Но Вовка шубу приволок — песцовую, с голубым отливом. Верка надела и ахнула — просто Вандербильдиха какая-то. Шуба стоила баснословных денег — в широте Вовке не откажешь. Еще он достал коробочку — малиновую, бархатную. А там — сережки с бриллиантами. Камешки небольшие, но как играют! Верка крутилась перед зеркалом, Вовка сидел, покуривал, довольный — рот до ушей. Мужиком себя чувствовал.
Каждый день ходили по кабакам, заказывали икру и осетрину, танцевали до упаду. Домой возвращались под утро. Вовка пил много, но головы не терял, даже в самом пьяном виде соображал отлично.
Деньги, между тем, таяли, как весенний снег, и Вовка опять засобирался в дорогу. Говорил, что к деньгам привык и уже без них не может.

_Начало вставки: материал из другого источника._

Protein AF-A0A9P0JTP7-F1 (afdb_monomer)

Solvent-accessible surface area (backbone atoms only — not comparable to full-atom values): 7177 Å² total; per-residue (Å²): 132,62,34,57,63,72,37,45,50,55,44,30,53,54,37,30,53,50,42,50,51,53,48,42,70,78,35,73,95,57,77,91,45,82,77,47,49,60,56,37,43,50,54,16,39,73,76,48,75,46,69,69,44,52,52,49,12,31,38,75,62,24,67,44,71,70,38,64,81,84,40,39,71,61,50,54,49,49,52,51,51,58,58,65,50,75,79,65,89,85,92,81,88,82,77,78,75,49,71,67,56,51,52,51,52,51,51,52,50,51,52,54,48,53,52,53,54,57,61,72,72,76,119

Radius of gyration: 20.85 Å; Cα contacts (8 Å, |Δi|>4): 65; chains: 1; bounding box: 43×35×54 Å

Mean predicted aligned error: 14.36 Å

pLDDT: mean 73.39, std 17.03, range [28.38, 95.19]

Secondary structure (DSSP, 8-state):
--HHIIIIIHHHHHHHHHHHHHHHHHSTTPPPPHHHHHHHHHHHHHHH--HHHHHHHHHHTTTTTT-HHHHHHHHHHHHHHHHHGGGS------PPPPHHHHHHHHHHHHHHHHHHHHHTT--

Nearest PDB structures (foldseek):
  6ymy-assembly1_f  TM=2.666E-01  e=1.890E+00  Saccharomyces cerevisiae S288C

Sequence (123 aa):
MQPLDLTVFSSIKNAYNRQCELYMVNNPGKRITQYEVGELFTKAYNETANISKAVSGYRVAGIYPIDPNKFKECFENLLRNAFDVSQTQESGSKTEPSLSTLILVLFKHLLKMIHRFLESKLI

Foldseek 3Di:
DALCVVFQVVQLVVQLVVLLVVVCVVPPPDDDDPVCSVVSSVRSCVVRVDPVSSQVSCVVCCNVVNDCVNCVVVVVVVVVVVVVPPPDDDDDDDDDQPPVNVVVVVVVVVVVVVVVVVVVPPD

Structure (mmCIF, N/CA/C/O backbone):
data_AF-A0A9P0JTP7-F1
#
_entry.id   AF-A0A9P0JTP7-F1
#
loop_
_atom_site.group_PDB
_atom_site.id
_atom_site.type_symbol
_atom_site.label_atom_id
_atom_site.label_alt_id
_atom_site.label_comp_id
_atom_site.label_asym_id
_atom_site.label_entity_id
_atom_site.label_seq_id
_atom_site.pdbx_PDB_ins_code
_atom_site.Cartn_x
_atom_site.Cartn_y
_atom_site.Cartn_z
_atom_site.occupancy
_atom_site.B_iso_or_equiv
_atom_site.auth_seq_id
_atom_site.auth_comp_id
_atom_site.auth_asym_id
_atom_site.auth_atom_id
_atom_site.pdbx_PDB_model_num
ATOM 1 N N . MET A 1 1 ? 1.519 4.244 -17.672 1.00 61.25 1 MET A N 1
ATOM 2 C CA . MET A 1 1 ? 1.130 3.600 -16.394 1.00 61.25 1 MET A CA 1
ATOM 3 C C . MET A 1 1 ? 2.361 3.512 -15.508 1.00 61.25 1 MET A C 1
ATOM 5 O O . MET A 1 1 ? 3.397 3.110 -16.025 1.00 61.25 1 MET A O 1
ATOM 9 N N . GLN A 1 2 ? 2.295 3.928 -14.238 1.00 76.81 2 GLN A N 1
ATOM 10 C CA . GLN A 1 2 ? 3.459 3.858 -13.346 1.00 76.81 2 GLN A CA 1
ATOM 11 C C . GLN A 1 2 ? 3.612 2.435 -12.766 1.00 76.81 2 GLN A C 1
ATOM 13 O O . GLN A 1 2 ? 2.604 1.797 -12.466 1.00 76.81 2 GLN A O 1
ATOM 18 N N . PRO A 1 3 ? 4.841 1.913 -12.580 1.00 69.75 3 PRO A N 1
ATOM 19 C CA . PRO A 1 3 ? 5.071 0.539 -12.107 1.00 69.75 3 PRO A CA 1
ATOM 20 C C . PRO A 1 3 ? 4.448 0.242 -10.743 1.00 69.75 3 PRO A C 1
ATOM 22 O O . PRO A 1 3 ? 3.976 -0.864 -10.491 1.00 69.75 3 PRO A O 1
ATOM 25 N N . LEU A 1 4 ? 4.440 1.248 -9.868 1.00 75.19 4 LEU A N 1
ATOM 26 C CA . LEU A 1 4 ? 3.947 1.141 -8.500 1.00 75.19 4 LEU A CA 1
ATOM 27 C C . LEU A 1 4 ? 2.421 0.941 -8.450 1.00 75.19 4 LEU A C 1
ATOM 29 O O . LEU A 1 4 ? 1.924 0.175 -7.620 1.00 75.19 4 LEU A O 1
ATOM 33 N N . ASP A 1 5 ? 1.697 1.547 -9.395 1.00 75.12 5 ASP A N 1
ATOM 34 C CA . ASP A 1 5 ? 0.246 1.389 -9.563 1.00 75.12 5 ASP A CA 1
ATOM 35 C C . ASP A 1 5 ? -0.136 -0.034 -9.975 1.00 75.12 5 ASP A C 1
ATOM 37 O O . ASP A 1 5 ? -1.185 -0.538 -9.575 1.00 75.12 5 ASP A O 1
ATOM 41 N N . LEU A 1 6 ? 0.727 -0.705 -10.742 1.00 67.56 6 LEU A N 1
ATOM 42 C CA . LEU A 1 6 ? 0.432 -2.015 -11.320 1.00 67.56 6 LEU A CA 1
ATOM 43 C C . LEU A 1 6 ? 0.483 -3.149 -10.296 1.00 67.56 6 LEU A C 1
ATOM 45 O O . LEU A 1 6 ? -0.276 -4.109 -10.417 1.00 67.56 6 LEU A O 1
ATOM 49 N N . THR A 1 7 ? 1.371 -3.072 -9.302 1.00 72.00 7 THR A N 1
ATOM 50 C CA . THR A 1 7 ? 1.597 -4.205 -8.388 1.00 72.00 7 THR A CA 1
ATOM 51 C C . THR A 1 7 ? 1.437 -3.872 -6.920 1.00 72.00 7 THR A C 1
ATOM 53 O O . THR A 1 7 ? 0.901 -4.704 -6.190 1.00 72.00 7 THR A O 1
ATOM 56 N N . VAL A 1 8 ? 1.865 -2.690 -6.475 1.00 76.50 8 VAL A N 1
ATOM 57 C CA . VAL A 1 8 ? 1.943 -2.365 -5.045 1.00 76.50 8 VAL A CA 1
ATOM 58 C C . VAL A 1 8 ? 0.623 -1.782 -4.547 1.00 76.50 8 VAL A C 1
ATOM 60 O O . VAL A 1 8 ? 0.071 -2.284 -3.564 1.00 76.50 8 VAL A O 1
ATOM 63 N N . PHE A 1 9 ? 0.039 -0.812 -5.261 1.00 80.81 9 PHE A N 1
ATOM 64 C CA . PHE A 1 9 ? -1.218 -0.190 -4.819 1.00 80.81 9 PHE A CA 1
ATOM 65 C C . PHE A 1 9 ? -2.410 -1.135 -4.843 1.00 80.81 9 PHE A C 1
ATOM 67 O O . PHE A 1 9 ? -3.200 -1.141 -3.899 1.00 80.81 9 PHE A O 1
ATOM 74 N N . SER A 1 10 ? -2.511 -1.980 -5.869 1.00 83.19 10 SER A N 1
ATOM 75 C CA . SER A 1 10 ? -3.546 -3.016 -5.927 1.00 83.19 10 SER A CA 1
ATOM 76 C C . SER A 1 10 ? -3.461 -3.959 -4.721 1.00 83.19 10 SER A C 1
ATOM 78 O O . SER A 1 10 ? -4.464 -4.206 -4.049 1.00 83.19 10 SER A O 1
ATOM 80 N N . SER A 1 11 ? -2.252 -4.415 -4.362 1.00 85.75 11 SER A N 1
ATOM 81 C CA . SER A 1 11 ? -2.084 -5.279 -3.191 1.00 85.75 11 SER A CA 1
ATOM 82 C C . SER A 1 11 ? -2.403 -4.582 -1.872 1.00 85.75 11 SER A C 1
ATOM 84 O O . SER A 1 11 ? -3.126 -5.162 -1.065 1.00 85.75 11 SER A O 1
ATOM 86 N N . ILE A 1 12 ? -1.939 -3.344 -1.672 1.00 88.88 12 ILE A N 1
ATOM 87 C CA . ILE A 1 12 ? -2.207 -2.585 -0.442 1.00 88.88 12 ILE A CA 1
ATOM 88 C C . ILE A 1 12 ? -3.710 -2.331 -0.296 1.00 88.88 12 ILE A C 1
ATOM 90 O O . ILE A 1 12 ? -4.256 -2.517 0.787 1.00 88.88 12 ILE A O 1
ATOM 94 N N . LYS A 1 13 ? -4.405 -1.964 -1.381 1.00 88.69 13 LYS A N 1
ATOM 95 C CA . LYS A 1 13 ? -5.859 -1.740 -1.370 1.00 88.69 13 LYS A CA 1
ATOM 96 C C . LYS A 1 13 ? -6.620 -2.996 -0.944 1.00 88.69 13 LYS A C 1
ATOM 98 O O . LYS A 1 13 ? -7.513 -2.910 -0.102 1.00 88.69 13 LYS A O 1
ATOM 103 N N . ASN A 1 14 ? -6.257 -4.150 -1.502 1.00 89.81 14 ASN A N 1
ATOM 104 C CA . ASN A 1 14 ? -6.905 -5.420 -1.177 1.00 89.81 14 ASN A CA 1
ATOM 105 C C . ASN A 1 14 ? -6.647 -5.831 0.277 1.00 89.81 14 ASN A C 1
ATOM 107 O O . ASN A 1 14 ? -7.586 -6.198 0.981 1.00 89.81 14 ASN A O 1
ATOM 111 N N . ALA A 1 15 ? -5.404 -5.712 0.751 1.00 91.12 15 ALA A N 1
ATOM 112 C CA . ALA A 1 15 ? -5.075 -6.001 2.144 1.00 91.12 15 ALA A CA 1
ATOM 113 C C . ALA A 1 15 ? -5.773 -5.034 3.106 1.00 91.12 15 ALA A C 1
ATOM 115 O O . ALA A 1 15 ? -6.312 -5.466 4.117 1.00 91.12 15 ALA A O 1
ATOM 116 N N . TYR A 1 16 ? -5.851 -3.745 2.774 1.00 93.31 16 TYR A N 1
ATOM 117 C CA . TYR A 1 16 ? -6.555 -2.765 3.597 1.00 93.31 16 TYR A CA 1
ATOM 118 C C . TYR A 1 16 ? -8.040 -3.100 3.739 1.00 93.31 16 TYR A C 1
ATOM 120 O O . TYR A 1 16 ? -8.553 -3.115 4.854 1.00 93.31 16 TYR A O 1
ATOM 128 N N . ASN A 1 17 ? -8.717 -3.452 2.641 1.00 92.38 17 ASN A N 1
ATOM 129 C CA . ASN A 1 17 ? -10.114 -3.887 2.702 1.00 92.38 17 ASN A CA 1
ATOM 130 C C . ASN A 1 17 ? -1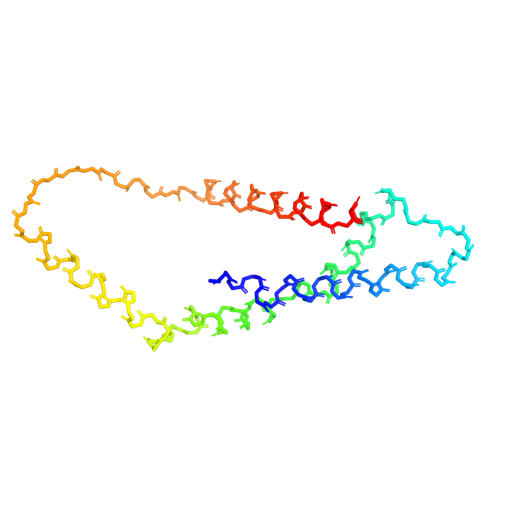0.284 -5.123 3.606 1.00 92.38 17 ASN A C 1
ATOM 132 O O . ASN A 1 17 ? -11.178 -5.133 4.447 1.00 92.38 17 ASN A O 1
ATOM 136 N N . ARG A 1 18 ? -9.378 -6.107 3.519 1.00 94.94 18 ARG A N 1
ATOM 137 C CA . ARG A 1 18 ? -9.375 -7.280 4.408 1.00 94.94 18 ARG A CA 1
ATOM 138 C C . ARG A 1 18 ? -9.182 -6.897 5.880 1.00 94.94 18 ARG A C 1
ATOM 140 O O . ARG A 1 18 ? -9.870 -7.432 6.743 1.00 94.94 18 ARG A O 1
ATOM 147 N N . GLN A 1 19 ? -8.268 -5.974 6.183 1.00 92.00 19 GLN A N 1
ATOM 148 C CA . GLN A 1 19 ? -8.064 -5.485 7.552 1.00 92.00 19 GLN A CA 1
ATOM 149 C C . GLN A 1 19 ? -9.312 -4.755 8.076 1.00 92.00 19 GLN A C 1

И зарабатывать будет всегда — прозябать не намерен. Жить, как жили его родители, не собирается.
– Жизнь ведь одна, — говорил он Верке. — А ты у меня — королевишна. В золоте будешь ходить и с фарфора английского кушать.

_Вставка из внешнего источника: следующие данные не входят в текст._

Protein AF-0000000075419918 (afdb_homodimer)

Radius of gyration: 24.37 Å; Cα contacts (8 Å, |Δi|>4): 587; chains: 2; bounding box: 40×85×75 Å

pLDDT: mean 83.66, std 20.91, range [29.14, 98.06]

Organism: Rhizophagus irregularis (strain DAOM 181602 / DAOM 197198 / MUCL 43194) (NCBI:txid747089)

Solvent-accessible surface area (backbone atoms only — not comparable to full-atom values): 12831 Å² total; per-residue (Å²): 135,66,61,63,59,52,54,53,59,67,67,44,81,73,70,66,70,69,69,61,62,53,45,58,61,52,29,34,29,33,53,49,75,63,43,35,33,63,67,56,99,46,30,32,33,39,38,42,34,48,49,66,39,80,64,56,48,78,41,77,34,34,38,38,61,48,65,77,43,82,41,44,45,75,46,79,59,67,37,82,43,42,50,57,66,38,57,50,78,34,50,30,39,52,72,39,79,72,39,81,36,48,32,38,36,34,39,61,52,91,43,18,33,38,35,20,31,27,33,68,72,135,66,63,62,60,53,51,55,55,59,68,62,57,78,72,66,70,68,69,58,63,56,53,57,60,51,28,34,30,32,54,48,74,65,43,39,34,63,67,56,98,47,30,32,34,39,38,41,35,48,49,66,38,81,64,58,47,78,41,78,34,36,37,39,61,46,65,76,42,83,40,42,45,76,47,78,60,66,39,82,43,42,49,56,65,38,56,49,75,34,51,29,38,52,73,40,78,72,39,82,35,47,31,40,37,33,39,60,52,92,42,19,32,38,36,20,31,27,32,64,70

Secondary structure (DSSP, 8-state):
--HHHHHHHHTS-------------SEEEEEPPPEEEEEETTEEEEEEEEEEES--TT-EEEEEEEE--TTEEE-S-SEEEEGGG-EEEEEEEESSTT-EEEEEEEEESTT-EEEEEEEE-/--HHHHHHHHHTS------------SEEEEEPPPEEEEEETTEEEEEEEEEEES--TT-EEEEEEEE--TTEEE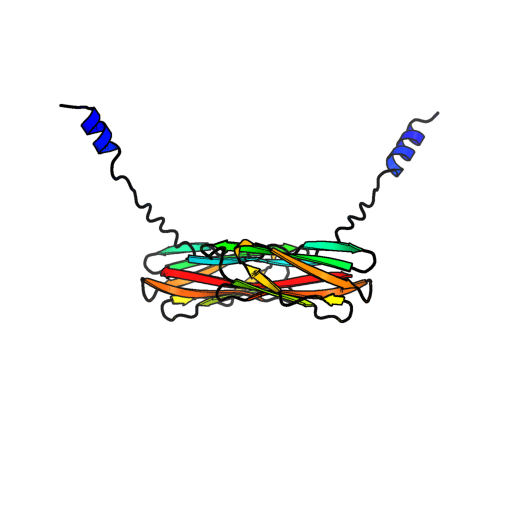-S-SEEEEGGG-EEEEEEEESSTT-EEEEEEEEESTT-EEEEEEEE-

Sequence (242 aa):
MNLQLILIFIFSILFVTIYSDELVPLKQSTPNPVVIKKGGDNKLHIDVSWEGLAIGEKDKVVTKLTCFSTAVTVKDSPQNHLYGDGKATYEVTVNEKGKLVHCRSGLLIIIGWKVWFSFQTMNLQLILIFIFSILFVTIYSDELVPLKQSTPNPVVIKKGGDNKLHIDVSWEGLAIGEKDKVVTKLTCFSTAVTVKDSPQNHLYGDGKATYEVTVNEKGKLVHCRSGLLIIIGWKVWFSFQT

Foldseek 3Di:
DDVVVVVVVVPPDCPVPCPVVPPPPQKAKDKDDWDWDDPDPFKIKIKIFMDMHNDDQQDKKWKAKDKDDPQKDKPDPTDIDGNVVRMDMIMMGGNHFFDKIKMKMKIDDPRMDMDIDIDGD/DDVVVVVVVVVVPPPVPCPVVCPDDQKAKDKDDWDWADPDDFKIKIKIFMDMHNDDQQDKKWKAKDKDDPQKDKPDGTDIDGNVVRMDMIMMGGNHFFDKIKMKMKIDDPRIDIDIDIDGD

Structure (mmCIF, N/CA/C/O backbone):
data_AF-0000000075419918-model_v1
#
loop_
_entity.id
_entity.type
_entity.pdbx_description
1 polymer 'Uncharacterized protein'
#
loop_
_atom_site.group_PDB
_atom_site.id
_atom_site.type_symbol
_atom_site.label_atom_id
_atom_site.label_alt_id
_atom_site.label_comp_id
_atom_site.label_asym_id
_atom_site.label_entity_id
_atom_site.label_seq_id
_atom_site.pdbx_PDB_ins_code
_atom_site.Cartn_x
_atom_site.Cartn_y
_atom_site.Cartn_z
_atom_site.occupancy
_atom_site.B_iso_or_equiv
_atom_site.auth_seq_id
_atom_site.auth_comp_id
_atom_site.auth_asym_id
_atom_site.auth_atom_id
_atom_site.pd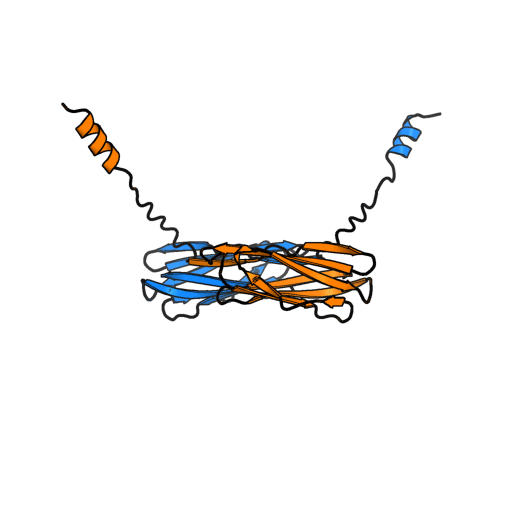bx_PDB_model_num
ATOM 1 N N . MET A 1 1 ? 15.391 58.719 -16.516 1 39.03 1 MET A N 1
ATOM 2 C CA . MET A 1 1 ? 15.031 57.844 -15.422 1 39.03 1 MET A CA 1
ATOM 3 C C . MET A 1 1 ? 14.805 56.406 -15.938 1 39.03 1 MET A C 1
ATOM 5 O O . MET A 1 1 ? 14.016 56.188 -16.859 1 39.03 1 MET A O 1
ATOM 9 N N . ASN A 1 2 ? 15.82 55.469 -15.922 1 45.97 2 ASN A N 1
ATOM 10 C CA . ASN A 1 2 ? 16.125 54.219 -16.641 1 45.97 2 ASN A CA 1
ATOM 11 C C . ASN A 1 2 ? 15.055 53.156 -16.406 1 45.97 2 ASN A C 1
ATOM 13 O O . ASN A 1 2 ? 14.812 52.75 -15.273 1 45.97 2 ASN A O 1
ATOM 17 N N . LEU A 1 3 ? 14.18 53.031 -17.484 1 57.78 3 LEU A N 1
ATOM 18 C CA . LEU A 1 3 ? 13.141 52.031 -17.703 1 57.78 3 LEU A CA 1
ATOM 19 C C . LEU A 1 3 ? 13.664 50.625 -17.391 1 57.78 3 LEU A C 1
ATOM 21 O O . LEU A 1 3 ? 12.914 49.781 -16.906 1 57.78 3 LEU A O 1
ATOM 25 N N . GLN A 1 4 ? 14.914 50.438 -17.625 1 56.72 4 GLN A N 1
ATOM 26 C CA . GLN A 1 4 ? 15.492 49.156 -17.281 1 56.72 4 GLN A CA 1
ATOM 27 C C . GLN A 1 4 ? 15.461 48.906 -15.773 1 56.72 4 GLN A C 1
ATOM 29 O O . GLN A 1 4 ? 15.188 47.781 -15.328 1 56.72 4 GLN A O 1
ATOM 34 N N . LEU A 1 5 ? 15.742 50 -14.977 1 51.44 5 LEU A N 1
ATOM 35 C CA . LEU A 1 5 ? 15.648 49.812 -13.531 1 51.44 5 LEU A CA 1
ATOM 36 C C . LEU A 1 5 ? 14.211 49.562 -13.102 1 51.44 5 LEU A C 1
ATOM 38 O O . LEU A 1 5 ? 13.961 48.781 -12.18 1 51.44 5 LEU A O 1
ATOM 42 N N . ILE A 1 6 ? 13.281 50.188 -13.906 1 51.56 6 ILE A N 1
ATOM 43 C CA . ILE A 1 6 ? 11.883 49.938 -13.578 1 51.56 6 ILE A CA 1
ATOM 44 C C . ILE A 1 6 ? 11.516 48.531 -13.961 1 51.56 6 ILE A C 1
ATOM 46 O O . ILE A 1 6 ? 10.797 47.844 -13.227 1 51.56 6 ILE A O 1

– Есть, а не кушать, — машинально поправляла Верка.
А он ржал и не обижался:
– Хочешь кушать — кушай, захочешь есть — ешь.
Верка вздыхала:
– Серый ты, Гурьянов. Серее серого волка.
– А ты умного найди, — обижался он. — Вон, у тебя в институте сколько умных! Что ж до сих пор не нашла?
– Несчастный случай, — говорила Верка. — Ты — мой несчастный случай. — И сладко, как кошка, потягивалась у Вовки на груди.
Ей казалось, что она абсолютно счастлива. Впрочем, наверно, так оно и было.
Через полгода Вовка уехал в Бодайбо, мыть золото. Опасно, но прибыльно. Хотелось больших денег. Очень больших. К хорошей жизни быстро привыкаешь.
Лялька вспомнила, как Таня с Веркой советовали ей забеременеть и родить Грише ребенка: он приличный человек, непременно на ней женится, и они уедут из страны вместе.
Лялька смеялась:
– Гриша осторожен, как сапер на минном поле. Боится этого как огня. Он вообще боится любых перемен в своей жизни, даже самых незначительных.
«На Гришу рассчитывать нечего, — с грустью подумала Лялька. — А на кого рассчитывать? У отца своя жизнь и свои планы. Наверняка. Рыжая Алла родит ему ребенка. Она еще вполне молодая. Мать упивается своим горем. Короче, все при деле».
Лялька окончила училище и работала в городской больнице, в отделении травмы. Молодые врачи и больные с ней вовсю кокетничали и звали на свидания. А она — «морду кирпичом», как говорила старшая сестра Алевтина Кузьминична.
– Ты хоть и красотка, но это ничего не значит, — уверяла умудренная опытом Алевтина.